J. Rößler: Poetik der Kunstgeschichte

Titel
Poetik der Kunstgeschichte. Anton Springer, Carl Justi und die ästhetische Konzeption der deutschen Kunstwissenschaft


Autor(en)
Rößler, Johannes
Erschienen
Berlin 2009: Akademie Verlag
Anzahl Seiten
Preis
€ 59,80
Rezensiert für 'Connections' und H-Soz-Kult von:
Michel Espagne, l'UMR 8547 "Pays Germaniques", Centre National de la Recherche Scientifique, Paris

Die Geschichtsschreibung greift auf rhetorische oder allgemein literarische Darstellungsformen zurück, wenn es darum geht, die Abfolge von Ereignissen oder die Ausweglosigkeit der Historie und den Zweifel an der Teleologie auszudrücken. Neben der Rhetorik der Geschichtsschreibung gibt es eine Poetik der Kunstgeschichte, die die Konkurrenz zwischen dem Kunstwerk und der adäquaten Beschreibung seiner Schönheit reflektiert. Daß auch Germanisten sich mit der historischen Beschreibung auseinandersetzen müssen, versteht sich von selbst. Wenn sie sich auf die Kunstgeschichtsschreibung konzentrieren, haben sie mit hermeneutischen Modellen zu tun, die eine weitgehend nichtdeutsche Kunst in einer deutschen Kunstsprache beschreiben und in die literarische Bildungstradition deutscher Universitäten aufnehmen.

Johannes Rößler hat dieser ästhetischen Konzeption der Kunstwissenschaft ein Buch gewidmet, das sich von den immer wieder analysierten Gründerfiguren der Disziplin entfernt und Neuland betritt, indem es wohl zum ersten Mal das Werk von Anton Springer und von Carl Justi ausführlich behandelt. Der kaum noch bekannte Anton Springer, der die kunstwissenschaftlichen Institute in Bonn, Straßburg und Leipzig gegründet hat, gehörte zur Generation der Achtundvierziger. Sein umfangreiches Werk besteht zur Hälfte aus Beiträgen zur politischen Geschichte des 19. Jahrhunderts, insbesondere im mitteleuropäischen Raum. Nach seiner noch hegelorientierten Promotion bei Friedrich Theodor Vischer hat er sich in verschiedenen Zeitungsorganen als Journalist betätigt. Die Kunstwissenschaft kam sozusagen hinzu. Sie ist aber nur vor dem Hintergrund des politischen Engagements zu verstehen. Anton Springer, der mit Gustav Freytag befreundet war, bekennt sich zu einem ästhetischen Realismus, der in der Perspektive des Verfassers zu einer geschichtswissenschaftlichen Kategorie erhoben wird. Anhand der drei Fassungen von Springers Analyse zu dem im 19. Jahrhundert meistinterpretierten Werk, Raffaels Schule von Athen, läßt sich die Entwicklung von Springers Methodik mikrologisch verfolgen. Der Verfasser, der über beeindruckende Kenntnisse des kunsthistorischen wie auch literarischen Kontextes verfügt, zeigt, wie eine akademische Disziplin neue Instrumente schmiedet. Vischers nachhegelsche Ästhetik ist mit dem idealrealistischen Denken, das Springers Spätwerk Raffael und Michelangelo kennzeichnet, durchaus kompatibel. Neu ist eigentlich an diesem Buch die Verflechtung zweier unabhängiger Biographien. Sehr zu begrüßen ist in diesem Zusammenhang die Gegenüberstellung von Springers Ansatz und der Position seines alten Kontrahenten Herman Grimm.

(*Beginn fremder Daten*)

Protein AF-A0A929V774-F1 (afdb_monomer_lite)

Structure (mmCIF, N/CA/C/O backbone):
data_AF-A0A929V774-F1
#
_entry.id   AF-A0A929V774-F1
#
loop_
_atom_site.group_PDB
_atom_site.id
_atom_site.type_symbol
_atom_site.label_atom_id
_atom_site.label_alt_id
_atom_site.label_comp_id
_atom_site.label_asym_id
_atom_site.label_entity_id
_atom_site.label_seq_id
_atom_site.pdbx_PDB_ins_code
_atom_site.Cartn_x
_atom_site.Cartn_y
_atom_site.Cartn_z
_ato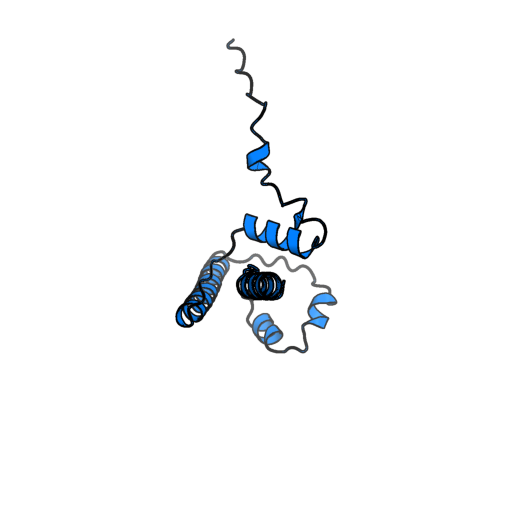m_site.occupancy
_atom_site.B_iso_or_equiv
_atom_site.auth_seq_id
_atom_site.auth_comp_id
_atom_site.auth_asym_id
_atom_site.auth_atom_id
_atom_site.pdbx_PDB_model_num
ATOM 1 N N . MET A 1 1 ? -35.510 -3.860 35.070 1.00 62.09 1 MET A N 1
ATOM 2 C CA . MET A 1 1 ? -34.268 -4.649 34.905 1.00 62.09 1 MET A CA 1
ATOM 3 C C . MET A 1 1 ? -34.091 -5.048 33.452 1.00 62.09 1 MET A C 1
ATOM 5 O O . MET A 1 1 ? -32.999 -4.863 32.935 1.00 62.09 1 MET A O 1
ATOM 9 N N . ASP A 1 2 ? -35.163 -5.473 32.784 1.00 71.69 2 ASP A N 1
ATOM 10 C CA . ASP A 1 2 ? -35.150 -5.826 31.357 1.00 71.69 2 ASP A CA 1
ATOM 11 C C . ASP A 1 2 ? -34.716 -4.666 30.440 1.00 71.69 2 ASP A C 1
ATOM 13 O O . ASP A 1 2 ? -33.941 -4.877 29.516 1.00 71.69 2 ASP A O 1
ATOM 17 N N . ASP A 1 3 ? -35.093 -3.421 30.753 1.00 75.19 3 ASP A N 1
ATOM 18 C CA . ASP A 1 3 ? -34.695 -2.245 29.954 1.00 75.19 3 ASP A CA 1
ATOM 19 C C . ASP A 1 3 ? -33.191 -1.937 30.006 1.00 75.19 3 ASP A C 1
ATOM 21 O O . ASP A 1 3 ? -32.614 -1.484 29.022 1.00 75.19 3 ASP A O 1
ATOM 25 N N . TYR A 1 4 ? -32.534 -2.207 31.139 1.00 77.62 4 TYR A N 1
ATOM 26 C CA . TYR A 1 4 ? -31.085 -2.021 31.269 1.00 77.62 4 TYR A CA 1
ATOM 27 C C . TYR A 1 4 ? -30.326 -3.112 30.510 1.00 77.62 4 TYR A C 1
ATOM 29 O O . TYR A 1 4 ? -29.334 -2.822 29.852 1.00 77.62 4 TYR A O 1
ATOM 37 N N . ILE A 1 5 ? -30.827 -4.351 30.547 1.00 79.94 5 ILE A N 1
ATOM 38 C CA . ILE A 1 5 ? -30.267 -5.467 29.778 1.00 79.94 5 ILE A CA 1
ATOM 39 C C . ILE A 1 5 ? -30.404 -5.188 28.275 1.00 79.94 5 ILE A C 1
ATOM 41 O O . ILE A 1 5 ? -29.414 -5.285 27.561 1.00 79.94 5 ILE A O 1
ATOM 45 N N . ASN A 1 6 ? -31.577 -4.743 27.813 1.00 81.94 6 ASN A N 1
ATOM 46 C CA . ASN A 1 6 ? -31.809 -4.395 26.407 1.00 81.94 6 ASN A CA 1
ATOM 47 C C . ASN A 1 6 ? -30.965 -3.198 25.937 1.00 81.94 6 ASN A C 1
ATOM 49 O O . ASN A 1 6 ? -30.461 -3.209 24.817 1.00 81.94 6 ASN A O 1
ATOM 53 N N . PHE A 1 7 ? -30.768 -2.186 26.787 1.00 81.25 7 PHE A N 1
ATOM 54 C CA . PHE A 1 7 ? -29.897 -1.048 26.484 1.00 81.25 7 PHE A CA 1
ATOM 55 C C . PHE A 1 7 ? -28.425 -1.465 26.363 1.00 81.25 7 PHE A C 1
ATOM 57 O O . PHE A 1 7 ? -27.748 -1.061 25.422 1.00 81.25 7 PHE A O 1
ATOM 64 N N . ILE A 1 8 ? -27.928 -2.302 27.281 1.00 77.25 8 ILE A N 1
ATOM 65 C CA . ILE A 1 8 ? -26.557 -2.826 27.216 1.00 77.25 8 ILE A CA 1
ATOM 66 C C . ILE A 1 8 ? -26.370 -3.731 25.994 1.00 77.25 8 ILE A C 1
ATOM 68 O O . ILE A 1 8 ? -25.318 -3.667 25.365 1.00 77.25 8 ILE A O 1
ATOM 72 N N . ASP A 1 9 ? -27.380 -4.514 25.611 1.00 76.75 9 ASP A N 1
ATOM 73 C CA . ASP A 1 9 ? -27.327 -5.377 24.426 1.00 76.75 9 ASP A CA 1
ATOM 74 C C . ASP A 1 9 ? -27.346 -4.558 23.118 1.00 76.75 9 ASP A C 1
ATOM 76 O O . ASP A 1 9 ? -26.568 -4.827 22.205 1.00 76.75 9 ASP A O 1
ATOM 80 N N . GLN A 1 10 ? -28.135 -3.477 23.051 1.00 77.94 10 GLN A N 1
ATOM 81 C CA . GLN A 1 10 ? -28.100 -2.524 21.931 1.00 77.94 10 GLN A CA 1
ATOM 82 C C . GLN A 1 10 ? -26.763 -1.778 21.836 1.00 77.94 10 GLN A C 1
ATOM 84 O O . GLN A 1 10 ? -26.174 -1.719 20.759 1.00 77.94 10 GLN A O 1
ATOM 89 N N . VAL A 1 11 ? -26.232 -1.274 22.954 1.00 72.19 11 VAL A N 1
ATOM 90 C CA . VAL A 1 11 ? -24.923 -0.598 22.990 1.00 72.19 11 VAL A CA 1
ATOM 91 C C . VAL A 1 11 ? -23.786 -1.571 22.653 1.00 72.19 11 VAL A C 1
ATOM 93 O O . VAL A 1 11 ? -22.845 -1.204 21.955 1.00 72.19 11 VAL A O 1
ATOM 96 N N . SER A 1 12 ? -23.883 -2.828 23.091 1.00 67.50 12 SER A N 1
ATOM 97 C CA . SER A 1 12 ? -22.943 -3.901 22.747 1.00 67.50 12 SER A CA 1
ATOM 98 C C . SER A 1 12 ? -22.978 -4.256 21.257 1.00 67.50 12 SER A C 1
ATOM 100 O O . SER A 1 12 ? -21.944 -4.618 20.699 1.00 67.50 12 SER A O 1
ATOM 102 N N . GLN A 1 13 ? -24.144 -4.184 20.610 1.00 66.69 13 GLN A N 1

Mit Carl Justi, der als Nachfolger von Springer einen Ruf nach Bonn bekommt aber genau solange wirkt wie Anton Springer, behauptet sich eine neue Form der Geschichtsschreibung, die Johannes Rößler anhand des kulturhistorisch orientierten „Diego Velázquez und sein Jahrhundert“ (1888) untersucht. Die Funktion der Biographie bei dem ersten Lehrer von Aby Warburg Justi läßt sich in der Nähe zum Neukantianismus verorten. Sehr bemerkenswert ist das autobiographische Moment in seiner Annäherung sowohl an Winckelmann, dem er sein Hauptwerk widmete, wie auch an Velázquez. Der Verfasser vergleicht gern Justis Ansatz mit den sehr unterschiedlichen Perspektiven von Grimm oder Morelli auf die Methodik der Kunstgeschichte. Diesmal wird allerdings der Akzent wieder auf das rhetorische Instrumentarium des Kunsthistorikers Justi gelegt, der mit seinem Winckelmann die Nachfolge Goethes antrat, durch die Anwendung erfundener Korrespondenz oder durch den Rückgriff auf die Gattung des Dialogs neue halb wissenschaftliche halb literarische Darstellungsformen erfand und sich von dem historischen Optimismus verabschiedete, indem er sich eher zum Platonismus oder zum schopenhauerschen Pessimismus bekannte. Die Deutung von Velázquez Meninas entspricht einer Aufwertung der Kontingenz, ja des Zufalls. Justi komme es vor allem auf die Anschaulichkeit in den Gemälden Velázquez an. Gleichzeitig sei er aber den hermeneutischen Modellen von Schleiermacher bis Dilthey verpflichtet, die er auf die Kunst zu übertragen versucht. Die Überlegungen Johannes Rößlers zeugen nicht nur von einem breiten Wissen über ein wenig erforschtes Moment in der Geschichte der Geisteswissenschaften und von einer genauen Kenntnis aller zugänglichen Quellen sondern auch von der Fruchtbarkeit dieses Moments für die Fachgeschichte der Geschichtswissenschaft und vor allem ihrer interkulturellen Dimension. Dass einzelne Ausschnitte im Werk der beiden Kunsthistoriker exemplarisch behandelt wurden, kommt dieser Untersuchung zugute, die unsere Wahrnehmung der Kunstwissenschaft als akademischer Disziplin gründlich differenziert und letztendlich weitgehend erneuert.